Casariyo, or afternoon tea, snacks from Soomaaliya.

After Ifrah Ahmed arrived as a child in Seattle from Mogadishu in 1996, she found comfort and community at a Somali restaurant in Tukwila called Marwa. “Having a restaurant like Marwa in our new city signified that we could perhaps belong,” the food writer and recipe developer writes in her cookbook, Soomaaliya, out March 24.

Ahmed lays out the history of a culinary culture built on milk and meat, seasoned with
spices acquired by trade with Asia, and infiltrated by colonial forces. She profiles camel milk entrepreneurs in California, depicts Somalia itself in the seeds of xawaash, the cumin- and coriander-based mix at the heart of the cuisine, and gives recipes for cardamom-scented crepes, braised lamb, and Somali lasagna. Soomaaliya is a love letter from a daughter of the diaspora and a portrait of a cuisine with slim written records. 

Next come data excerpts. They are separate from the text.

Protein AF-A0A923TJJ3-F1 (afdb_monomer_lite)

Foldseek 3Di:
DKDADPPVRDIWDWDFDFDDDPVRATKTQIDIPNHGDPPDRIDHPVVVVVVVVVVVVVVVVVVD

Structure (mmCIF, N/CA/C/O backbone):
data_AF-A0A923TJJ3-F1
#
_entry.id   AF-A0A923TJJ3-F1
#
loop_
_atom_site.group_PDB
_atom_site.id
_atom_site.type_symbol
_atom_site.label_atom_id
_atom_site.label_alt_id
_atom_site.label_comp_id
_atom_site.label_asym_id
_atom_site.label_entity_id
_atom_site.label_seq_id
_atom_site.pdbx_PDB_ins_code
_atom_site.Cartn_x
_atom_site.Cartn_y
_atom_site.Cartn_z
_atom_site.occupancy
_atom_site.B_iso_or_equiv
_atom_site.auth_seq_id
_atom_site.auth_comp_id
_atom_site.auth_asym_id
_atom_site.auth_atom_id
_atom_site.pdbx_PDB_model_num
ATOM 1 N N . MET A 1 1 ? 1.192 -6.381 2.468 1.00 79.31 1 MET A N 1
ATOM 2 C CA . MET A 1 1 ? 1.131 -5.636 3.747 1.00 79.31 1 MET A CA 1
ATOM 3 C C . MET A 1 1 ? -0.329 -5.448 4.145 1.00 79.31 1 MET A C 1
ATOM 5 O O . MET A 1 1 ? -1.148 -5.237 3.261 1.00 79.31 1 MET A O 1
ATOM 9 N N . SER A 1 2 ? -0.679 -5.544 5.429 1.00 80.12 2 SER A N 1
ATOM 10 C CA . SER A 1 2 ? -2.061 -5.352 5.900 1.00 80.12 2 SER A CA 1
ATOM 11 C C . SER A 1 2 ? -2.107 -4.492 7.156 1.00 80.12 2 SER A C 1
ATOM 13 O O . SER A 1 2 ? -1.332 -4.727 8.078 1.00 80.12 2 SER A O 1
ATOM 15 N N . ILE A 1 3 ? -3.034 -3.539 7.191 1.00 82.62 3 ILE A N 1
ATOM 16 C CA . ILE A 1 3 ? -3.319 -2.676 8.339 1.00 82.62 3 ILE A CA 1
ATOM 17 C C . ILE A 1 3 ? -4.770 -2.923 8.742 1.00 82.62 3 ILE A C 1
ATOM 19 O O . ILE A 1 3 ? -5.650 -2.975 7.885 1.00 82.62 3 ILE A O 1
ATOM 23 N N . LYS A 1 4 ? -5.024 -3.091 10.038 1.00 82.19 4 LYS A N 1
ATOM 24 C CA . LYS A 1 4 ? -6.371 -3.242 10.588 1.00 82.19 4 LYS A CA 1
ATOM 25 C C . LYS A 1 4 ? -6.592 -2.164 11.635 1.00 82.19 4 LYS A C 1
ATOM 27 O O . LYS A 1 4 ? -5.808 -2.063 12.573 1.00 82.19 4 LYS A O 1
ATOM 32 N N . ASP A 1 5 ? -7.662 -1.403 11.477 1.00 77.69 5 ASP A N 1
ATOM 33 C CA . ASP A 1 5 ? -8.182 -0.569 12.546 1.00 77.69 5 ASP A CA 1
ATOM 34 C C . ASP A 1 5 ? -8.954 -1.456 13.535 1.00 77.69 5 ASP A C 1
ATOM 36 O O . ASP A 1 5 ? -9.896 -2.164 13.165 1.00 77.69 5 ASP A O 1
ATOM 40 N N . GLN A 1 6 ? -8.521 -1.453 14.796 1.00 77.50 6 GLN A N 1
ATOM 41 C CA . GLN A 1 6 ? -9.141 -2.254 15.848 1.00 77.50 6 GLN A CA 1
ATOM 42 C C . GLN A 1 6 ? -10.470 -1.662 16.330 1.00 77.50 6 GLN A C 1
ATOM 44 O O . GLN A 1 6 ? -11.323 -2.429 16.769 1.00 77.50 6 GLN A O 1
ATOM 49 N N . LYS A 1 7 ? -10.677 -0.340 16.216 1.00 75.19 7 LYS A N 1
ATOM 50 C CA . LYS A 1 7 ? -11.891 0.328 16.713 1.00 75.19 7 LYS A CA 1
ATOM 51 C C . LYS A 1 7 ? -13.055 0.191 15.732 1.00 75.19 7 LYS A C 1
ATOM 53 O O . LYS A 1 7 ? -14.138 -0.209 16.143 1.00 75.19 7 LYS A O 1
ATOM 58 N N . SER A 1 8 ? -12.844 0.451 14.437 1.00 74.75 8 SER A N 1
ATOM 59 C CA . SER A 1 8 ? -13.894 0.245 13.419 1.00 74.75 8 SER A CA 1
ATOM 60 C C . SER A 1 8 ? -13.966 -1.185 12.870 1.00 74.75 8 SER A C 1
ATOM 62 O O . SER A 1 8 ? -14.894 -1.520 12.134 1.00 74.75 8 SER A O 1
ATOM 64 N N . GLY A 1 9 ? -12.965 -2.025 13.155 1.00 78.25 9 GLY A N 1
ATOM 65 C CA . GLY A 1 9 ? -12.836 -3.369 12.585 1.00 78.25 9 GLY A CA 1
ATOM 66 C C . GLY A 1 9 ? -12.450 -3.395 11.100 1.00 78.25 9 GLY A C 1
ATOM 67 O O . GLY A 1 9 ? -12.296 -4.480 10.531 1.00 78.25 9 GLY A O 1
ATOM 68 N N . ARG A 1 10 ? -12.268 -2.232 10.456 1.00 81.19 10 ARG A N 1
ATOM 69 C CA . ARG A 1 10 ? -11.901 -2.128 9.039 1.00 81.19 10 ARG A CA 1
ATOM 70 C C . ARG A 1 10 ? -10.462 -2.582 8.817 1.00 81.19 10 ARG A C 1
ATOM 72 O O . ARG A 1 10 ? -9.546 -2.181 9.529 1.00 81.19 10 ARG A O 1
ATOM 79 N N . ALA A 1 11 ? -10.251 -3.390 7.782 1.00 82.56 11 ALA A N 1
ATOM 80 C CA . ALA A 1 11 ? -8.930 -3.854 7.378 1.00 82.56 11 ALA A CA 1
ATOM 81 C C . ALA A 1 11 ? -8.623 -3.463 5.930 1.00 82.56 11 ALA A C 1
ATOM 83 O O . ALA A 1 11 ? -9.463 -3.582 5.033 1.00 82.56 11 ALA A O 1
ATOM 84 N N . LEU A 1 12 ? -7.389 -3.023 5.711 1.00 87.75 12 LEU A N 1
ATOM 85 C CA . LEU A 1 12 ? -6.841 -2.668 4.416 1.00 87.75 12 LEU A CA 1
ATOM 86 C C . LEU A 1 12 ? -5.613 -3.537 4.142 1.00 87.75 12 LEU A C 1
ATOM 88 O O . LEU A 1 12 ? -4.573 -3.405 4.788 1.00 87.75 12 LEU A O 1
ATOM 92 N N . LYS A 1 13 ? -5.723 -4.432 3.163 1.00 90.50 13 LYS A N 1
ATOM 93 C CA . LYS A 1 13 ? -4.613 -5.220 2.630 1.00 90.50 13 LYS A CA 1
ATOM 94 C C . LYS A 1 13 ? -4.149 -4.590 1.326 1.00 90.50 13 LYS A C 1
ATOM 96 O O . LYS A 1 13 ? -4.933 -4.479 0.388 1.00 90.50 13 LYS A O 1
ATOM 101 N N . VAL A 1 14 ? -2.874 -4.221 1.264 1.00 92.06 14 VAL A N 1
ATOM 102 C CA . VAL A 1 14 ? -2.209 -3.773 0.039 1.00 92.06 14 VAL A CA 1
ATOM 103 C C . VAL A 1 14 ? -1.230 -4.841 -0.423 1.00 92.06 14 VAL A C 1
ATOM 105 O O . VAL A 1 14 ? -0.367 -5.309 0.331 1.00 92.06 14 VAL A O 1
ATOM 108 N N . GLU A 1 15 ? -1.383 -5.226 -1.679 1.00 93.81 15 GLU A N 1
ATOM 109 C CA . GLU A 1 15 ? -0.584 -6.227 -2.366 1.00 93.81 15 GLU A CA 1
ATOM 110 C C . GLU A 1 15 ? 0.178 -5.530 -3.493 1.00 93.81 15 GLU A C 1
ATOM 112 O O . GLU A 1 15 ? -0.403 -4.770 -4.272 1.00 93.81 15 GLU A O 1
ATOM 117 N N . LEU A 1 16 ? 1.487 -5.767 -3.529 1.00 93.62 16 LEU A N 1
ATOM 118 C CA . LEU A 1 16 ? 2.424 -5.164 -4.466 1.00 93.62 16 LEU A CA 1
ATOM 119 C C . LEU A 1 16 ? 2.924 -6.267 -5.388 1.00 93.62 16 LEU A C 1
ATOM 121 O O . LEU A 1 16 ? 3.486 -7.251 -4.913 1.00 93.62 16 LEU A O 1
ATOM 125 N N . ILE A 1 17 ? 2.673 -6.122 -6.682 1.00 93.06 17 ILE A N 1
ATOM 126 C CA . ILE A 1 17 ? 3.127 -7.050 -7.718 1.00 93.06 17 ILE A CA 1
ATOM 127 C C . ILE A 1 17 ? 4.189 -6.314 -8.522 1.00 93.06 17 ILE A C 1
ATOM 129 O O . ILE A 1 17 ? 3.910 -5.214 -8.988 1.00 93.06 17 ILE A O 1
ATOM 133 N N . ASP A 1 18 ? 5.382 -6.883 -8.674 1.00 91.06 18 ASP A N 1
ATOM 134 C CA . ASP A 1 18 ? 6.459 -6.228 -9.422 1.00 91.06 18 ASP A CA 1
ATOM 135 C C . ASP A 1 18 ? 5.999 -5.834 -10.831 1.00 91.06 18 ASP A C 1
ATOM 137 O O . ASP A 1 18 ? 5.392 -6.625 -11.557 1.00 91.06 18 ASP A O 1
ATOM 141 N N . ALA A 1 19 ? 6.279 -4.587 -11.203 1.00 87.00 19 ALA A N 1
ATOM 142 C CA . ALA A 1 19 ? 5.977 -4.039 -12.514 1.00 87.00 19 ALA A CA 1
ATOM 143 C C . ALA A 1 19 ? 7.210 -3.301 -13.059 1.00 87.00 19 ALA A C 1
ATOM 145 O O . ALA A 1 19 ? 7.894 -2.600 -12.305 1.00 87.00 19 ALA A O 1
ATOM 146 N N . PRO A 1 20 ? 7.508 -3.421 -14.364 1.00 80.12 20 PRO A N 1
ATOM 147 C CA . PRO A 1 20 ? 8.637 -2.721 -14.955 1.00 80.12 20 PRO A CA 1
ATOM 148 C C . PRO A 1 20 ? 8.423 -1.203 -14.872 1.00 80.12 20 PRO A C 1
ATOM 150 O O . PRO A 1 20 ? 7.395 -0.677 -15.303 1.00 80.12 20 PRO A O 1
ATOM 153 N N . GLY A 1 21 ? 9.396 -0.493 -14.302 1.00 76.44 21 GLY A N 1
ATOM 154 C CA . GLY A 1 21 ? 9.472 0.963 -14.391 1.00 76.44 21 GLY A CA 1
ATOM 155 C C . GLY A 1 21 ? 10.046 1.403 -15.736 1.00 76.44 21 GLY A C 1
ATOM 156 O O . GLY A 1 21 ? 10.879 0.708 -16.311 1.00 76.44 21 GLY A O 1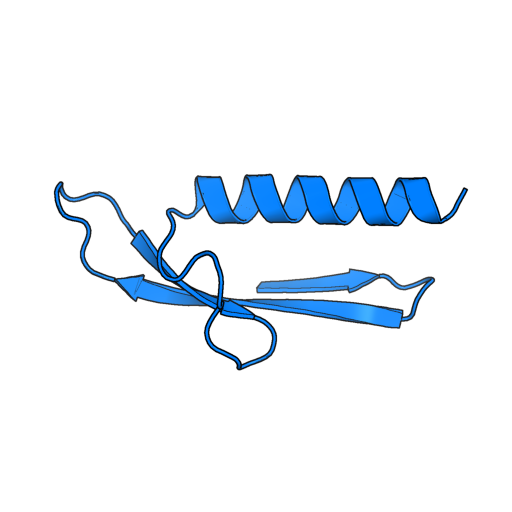
ATOM 157 N N . MET A 1 22 ? 9.635 2.574 -16.229 1.00 73.56 22 MET A N 1
ATOM 158 C CA . MET A 1 22 ? 10.147 3.113 -17.500 1.00 73.56 22 MET A CA 1
ATOM 159 C C . MET A 1 22 ? 11.617 3.558 -17.413 1.00 73.56 22 MET A C 1
ATOM 161 O O . MET A 1 22 ? 12.287 3.644 -18.435 1.00 73.56 22 MET A O 1
ATOM 165 N N . TRP A 1 23 ? 12.121 3.811 -16.201 1.00 80.12 23 TRP A N 1
ATOM 166 C CA . TRP A 1 23 ? 13.441 4.411 -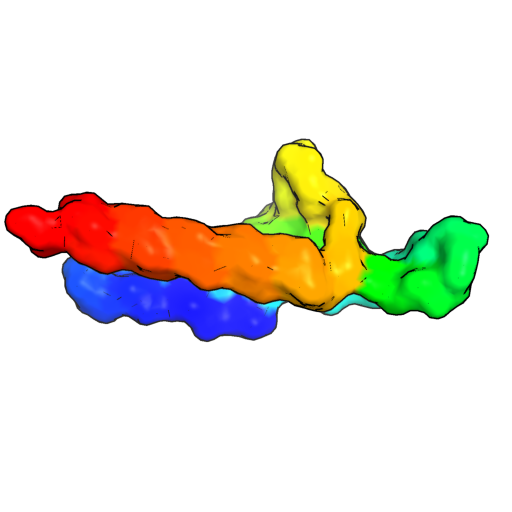15.961 1.00 80.12 23 TRP A CA 1
ATOM 167 C C . TRP A 1 23 ? 14.273 3.638 -14.922 1.00 80.12 23 TRP A C 1
ATOM 169 O O . TRP A 1 23 ? 15.058 4.227 -14.186 1.00 80.12 23 TRP A O 1
ATOM 179 N N . GLY A 1 24 ? 14.062 2.322 -14.791 1.00 77.81 24 GLY A N 1
ATOM 180 C CA . GLY A 1 24 ? 14.768 1.478 -13.806 1.00 77.81 24 GLY A CA 1
ATOM 181 C C . GLY A 1 24 ? 14.278 1.622 -12.356 1.00 77.81 24 GLY A C 1
ATOM 182 O O . GLY A 1 24 ? 14.743 0.920 -11.461 1.00 77.81 24 GLY A O 1
ATOM 183 N N . GLU A 1 25 ? 13.305 2.498 -12.119 1.00 84.62 25 GLU A N 1
ATOM 184 C CA . GLU A 1 25 ? 12.587 2.617 -10.852 1.00 84.62 25 GLU A CA 1
ATOM 185 C C . GLU A 1 25 ? 11.786 1.338 -10.537 1.00 84.62 25 GLU A C 1
ATOM 187 O O . GLU A 1 25 ? 11.096 0.779 -11.394 1.00 84.62 25 GLU A O 1
ATOM 192 N N . ARG A 1 26 ? 11.840 0.873 -9.281 1.00 87.50 26 ARG A N 1
ATOM 193 C CA . ARG A 1 26 ? 10.991 -0.233 -8.814 1.00 87.50 26 ARG A CA 1
ATOM 194 C C . ARG A 1 26 ? 9.554 0.252 -8.666 1.00 87.50 26 ARG A C 1
ATOM 196 O O . ARG A 1 26 ? 9.238 0.990 -7.727 1.00 87.50 26 ARG A O 1
ATOM 203 N N . ARG A 1 27 ? 8.687 -0.178 -9.581 1.00 92.88 27 ARG A N 1
ATOM 204 C CA . ARG A 1 27 ? 7.245 0.069 -9.513 1.00 92.88 27 ARG A CA 1
ATOM 205 C C . ARG A 1 27 ? 6.509 -1.223 -9.211 1.00 92.88 27 ARG A C 1
ATOM 207 O O . ARG A 1 27 ? 6.994 -2.321 -9.463 1.00 92.88 27 ARG A O 1
ATOM 214 N N . TYR A 1 28 ? 5.312 -1.059 -8.679 1.00 93.44 28 TYR A N 1
ATOM 215 C CA . TYR A 1 28 ? 4.463 -2.157 -8.271 1.00 93.44 28 TYR A CA 1
ATOM 216 C C . TYR A 1 28 ? 3.064 -1.923 -8.801 1.00 93.44 28 TYR A C 1
ATOM 218 O O . TYR A 1 28 ? 2.489 -0.853 -8.590 1.00 93.44 28 TYR A O 1
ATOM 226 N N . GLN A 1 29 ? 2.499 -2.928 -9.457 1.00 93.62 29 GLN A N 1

Though Ahmed’s family settled in Seattle’s first big wave of Somali refugees, she grew up immersed in the Somali community. “That support system from the community and the ability to build this den of Somali life was pretty beautiful,” she says. With the book, she hopes to pass on what she learned from that experience. “I want future generations to have an understanding, and to have access to the documentation of their culture and their culinary heritage.”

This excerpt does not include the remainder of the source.